Python Concurrency and Parallelism: building a custom ProcessPoolExecutor


At Ostorlab we scan hundreds of Mobile Applications each day, each scan is very resource intensive but at the same time, since the beginning, we had to optimize the code for speed and maximize use of cloud resources.

Without re-discussing concurrency and parallelism on Python, there are plenty of excellent ressources on the subject, my favorite is "Fluent Python" by Luciano Ramalho.

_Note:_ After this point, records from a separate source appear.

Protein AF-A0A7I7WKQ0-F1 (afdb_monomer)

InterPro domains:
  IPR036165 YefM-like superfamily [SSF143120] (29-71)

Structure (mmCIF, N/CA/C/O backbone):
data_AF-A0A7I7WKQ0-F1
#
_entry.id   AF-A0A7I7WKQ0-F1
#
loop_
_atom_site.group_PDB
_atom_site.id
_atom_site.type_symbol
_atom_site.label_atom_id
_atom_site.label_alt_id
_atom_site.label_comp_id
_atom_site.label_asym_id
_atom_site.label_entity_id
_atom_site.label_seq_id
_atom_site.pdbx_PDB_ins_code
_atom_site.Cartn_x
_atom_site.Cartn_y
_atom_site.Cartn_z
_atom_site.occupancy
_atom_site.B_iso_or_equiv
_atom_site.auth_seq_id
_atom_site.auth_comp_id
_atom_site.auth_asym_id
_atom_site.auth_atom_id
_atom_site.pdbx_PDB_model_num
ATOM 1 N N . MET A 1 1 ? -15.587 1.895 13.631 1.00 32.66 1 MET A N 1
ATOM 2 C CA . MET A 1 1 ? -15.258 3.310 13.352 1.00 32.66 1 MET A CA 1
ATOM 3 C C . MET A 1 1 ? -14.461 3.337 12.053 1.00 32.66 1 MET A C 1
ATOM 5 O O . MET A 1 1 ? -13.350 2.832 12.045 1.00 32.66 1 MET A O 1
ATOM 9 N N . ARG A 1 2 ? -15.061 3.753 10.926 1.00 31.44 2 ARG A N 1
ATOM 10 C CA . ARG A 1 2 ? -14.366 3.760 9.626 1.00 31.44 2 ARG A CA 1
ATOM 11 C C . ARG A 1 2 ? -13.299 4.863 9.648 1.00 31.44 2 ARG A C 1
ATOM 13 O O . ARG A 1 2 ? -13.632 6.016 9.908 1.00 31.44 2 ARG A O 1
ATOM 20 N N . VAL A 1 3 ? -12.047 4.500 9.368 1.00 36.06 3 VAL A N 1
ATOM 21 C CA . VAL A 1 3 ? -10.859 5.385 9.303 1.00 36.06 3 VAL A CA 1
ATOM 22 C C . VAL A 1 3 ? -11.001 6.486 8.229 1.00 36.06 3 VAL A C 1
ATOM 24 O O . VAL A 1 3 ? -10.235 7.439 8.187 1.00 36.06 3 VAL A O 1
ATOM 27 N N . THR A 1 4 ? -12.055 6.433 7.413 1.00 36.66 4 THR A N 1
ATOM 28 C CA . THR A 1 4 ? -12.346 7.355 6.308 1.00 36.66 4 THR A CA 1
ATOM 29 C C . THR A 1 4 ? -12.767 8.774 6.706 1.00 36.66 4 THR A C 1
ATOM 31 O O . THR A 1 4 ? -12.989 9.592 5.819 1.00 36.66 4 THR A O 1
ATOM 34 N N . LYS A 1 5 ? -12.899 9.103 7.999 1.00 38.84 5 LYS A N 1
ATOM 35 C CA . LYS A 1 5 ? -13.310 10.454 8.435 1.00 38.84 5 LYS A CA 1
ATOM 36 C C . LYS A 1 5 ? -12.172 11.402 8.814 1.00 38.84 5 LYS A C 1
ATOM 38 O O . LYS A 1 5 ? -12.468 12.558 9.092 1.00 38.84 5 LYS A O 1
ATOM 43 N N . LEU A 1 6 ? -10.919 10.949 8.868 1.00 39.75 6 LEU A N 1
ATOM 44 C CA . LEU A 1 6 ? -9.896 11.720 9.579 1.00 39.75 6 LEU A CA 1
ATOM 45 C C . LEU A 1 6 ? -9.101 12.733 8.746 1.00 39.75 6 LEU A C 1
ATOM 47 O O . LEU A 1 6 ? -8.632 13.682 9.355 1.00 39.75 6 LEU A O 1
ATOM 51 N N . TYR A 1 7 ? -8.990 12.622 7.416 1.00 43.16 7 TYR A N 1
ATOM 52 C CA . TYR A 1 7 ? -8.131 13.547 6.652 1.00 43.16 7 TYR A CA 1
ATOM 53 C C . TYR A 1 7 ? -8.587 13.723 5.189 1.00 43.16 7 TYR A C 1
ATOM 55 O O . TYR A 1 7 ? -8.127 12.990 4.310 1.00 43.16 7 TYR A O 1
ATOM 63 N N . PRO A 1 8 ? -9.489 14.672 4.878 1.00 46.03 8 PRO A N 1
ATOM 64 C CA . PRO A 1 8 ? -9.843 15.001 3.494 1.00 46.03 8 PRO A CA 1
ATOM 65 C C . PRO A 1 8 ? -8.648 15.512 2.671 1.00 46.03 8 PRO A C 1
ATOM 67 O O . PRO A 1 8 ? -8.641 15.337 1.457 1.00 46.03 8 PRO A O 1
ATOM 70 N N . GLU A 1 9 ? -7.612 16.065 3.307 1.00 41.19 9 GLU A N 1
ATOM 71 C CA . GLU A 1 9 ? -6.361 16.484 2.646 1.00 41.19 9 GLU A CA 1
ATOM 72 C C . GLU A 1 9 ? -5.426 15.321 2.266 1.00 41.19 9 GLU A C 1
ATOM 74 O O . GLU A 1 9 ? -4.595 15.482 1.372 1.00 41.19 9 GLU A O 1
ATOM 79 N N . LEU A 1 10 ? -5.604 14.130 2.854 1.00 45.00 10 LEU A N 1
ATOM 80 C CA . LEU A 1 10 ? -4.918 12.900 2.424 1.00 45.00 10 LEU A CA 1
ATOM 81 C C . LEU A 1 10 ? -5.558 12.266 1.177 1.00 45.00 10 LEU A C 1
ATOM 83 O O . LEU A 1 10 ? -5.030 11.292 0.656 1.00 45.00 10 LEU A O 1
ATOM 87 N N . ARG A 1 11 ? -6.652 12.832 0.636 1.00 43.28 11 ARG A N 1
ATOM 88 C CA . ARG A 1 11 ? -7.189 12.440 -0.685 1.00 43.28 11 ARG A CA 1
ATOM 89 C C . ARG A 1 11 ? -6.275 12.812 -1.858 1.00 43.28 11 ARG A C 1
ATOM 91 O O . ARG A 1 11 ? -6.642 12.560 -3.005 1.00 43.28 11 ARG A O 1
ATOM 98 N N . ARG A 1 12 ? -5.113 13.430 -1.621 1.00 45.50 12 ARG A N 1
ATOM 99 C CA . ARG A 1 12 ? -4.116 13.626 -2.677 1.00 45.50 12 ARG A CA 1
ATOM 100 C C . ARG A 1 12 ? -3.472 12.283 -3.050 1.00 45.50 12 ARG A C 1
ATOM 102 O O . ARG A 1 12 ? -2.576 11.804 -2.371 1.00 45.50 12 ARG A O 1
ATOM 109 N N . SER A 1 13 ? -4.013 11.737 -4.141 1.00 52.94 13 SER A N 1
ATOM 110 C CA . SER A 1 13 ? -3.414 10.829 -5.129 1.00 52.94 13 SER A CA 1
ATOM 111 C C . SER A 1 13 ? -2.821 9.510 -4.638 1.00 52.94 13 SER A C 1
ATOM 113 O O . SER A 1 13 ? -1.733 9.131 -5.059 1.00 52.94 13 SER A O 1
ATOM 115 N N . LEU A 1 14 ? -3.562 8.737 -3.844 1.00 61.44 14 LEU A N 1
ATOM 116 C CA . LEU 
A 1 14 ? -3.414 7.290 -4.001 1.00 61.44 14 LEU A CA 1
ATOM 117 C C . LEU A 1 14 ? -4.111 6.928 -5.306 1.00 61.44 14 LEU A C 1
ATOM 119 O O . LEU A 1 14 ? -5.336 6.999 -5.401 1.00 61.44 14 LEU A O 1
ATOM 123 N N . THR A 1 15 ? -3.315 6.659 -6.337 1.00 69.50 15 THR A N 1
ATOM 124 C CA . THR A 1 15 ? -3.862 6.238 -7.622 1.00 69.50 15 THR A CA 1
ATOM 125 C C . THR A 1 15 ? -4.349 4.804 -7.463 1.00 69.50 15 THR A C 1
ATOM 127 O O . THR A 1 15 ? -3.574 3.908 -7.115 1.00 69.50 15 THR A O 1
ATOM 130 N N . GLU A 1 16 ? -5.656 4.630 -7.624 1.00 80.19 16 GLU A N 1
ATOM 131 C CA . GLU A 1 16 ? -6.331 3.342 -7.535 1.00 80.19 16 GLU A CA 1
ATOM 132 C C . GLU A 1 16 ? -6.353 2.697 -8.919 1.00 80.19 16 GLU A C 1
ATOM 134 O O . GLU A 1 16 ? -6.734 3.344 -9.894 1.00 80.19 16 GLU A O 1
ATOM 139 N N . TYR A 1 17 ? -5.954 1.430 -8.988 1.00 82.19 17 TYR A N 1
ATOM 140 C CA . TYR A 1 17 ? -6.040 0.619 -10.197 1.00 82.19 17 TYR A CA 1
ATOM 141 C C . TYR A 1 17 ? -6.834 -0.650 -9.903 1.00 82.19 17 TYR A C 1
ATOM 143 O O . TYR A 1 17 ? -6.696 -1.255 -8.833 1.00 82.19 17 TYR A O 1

But here are some quick notes:

In CPython, the GIL prevents multiple native threads from executing Python bytecodes at once. This means that Threading is inappropriate for CPU-bound parallelism. I recommend these talk for more information on the subject "Understanding the Python GIL" and "Removing Python's GIL: The Gilectomy" Processing is more adapted to CPU-bound parallelism, however spawning a process results in a significant overhead, if the goal is to run multiple tasks both concurrently and in parallel, running each task in a separate process is highly inefficient To solve that issue, concurrent.futures library was introduced in Python 3.2 and back-ported to Python 2.5. The library allows spawning a number of workers, default is the number of cores on your computer, to which you can pass tasks for processing. Tasks are sent through queues after being serialized using Pickle.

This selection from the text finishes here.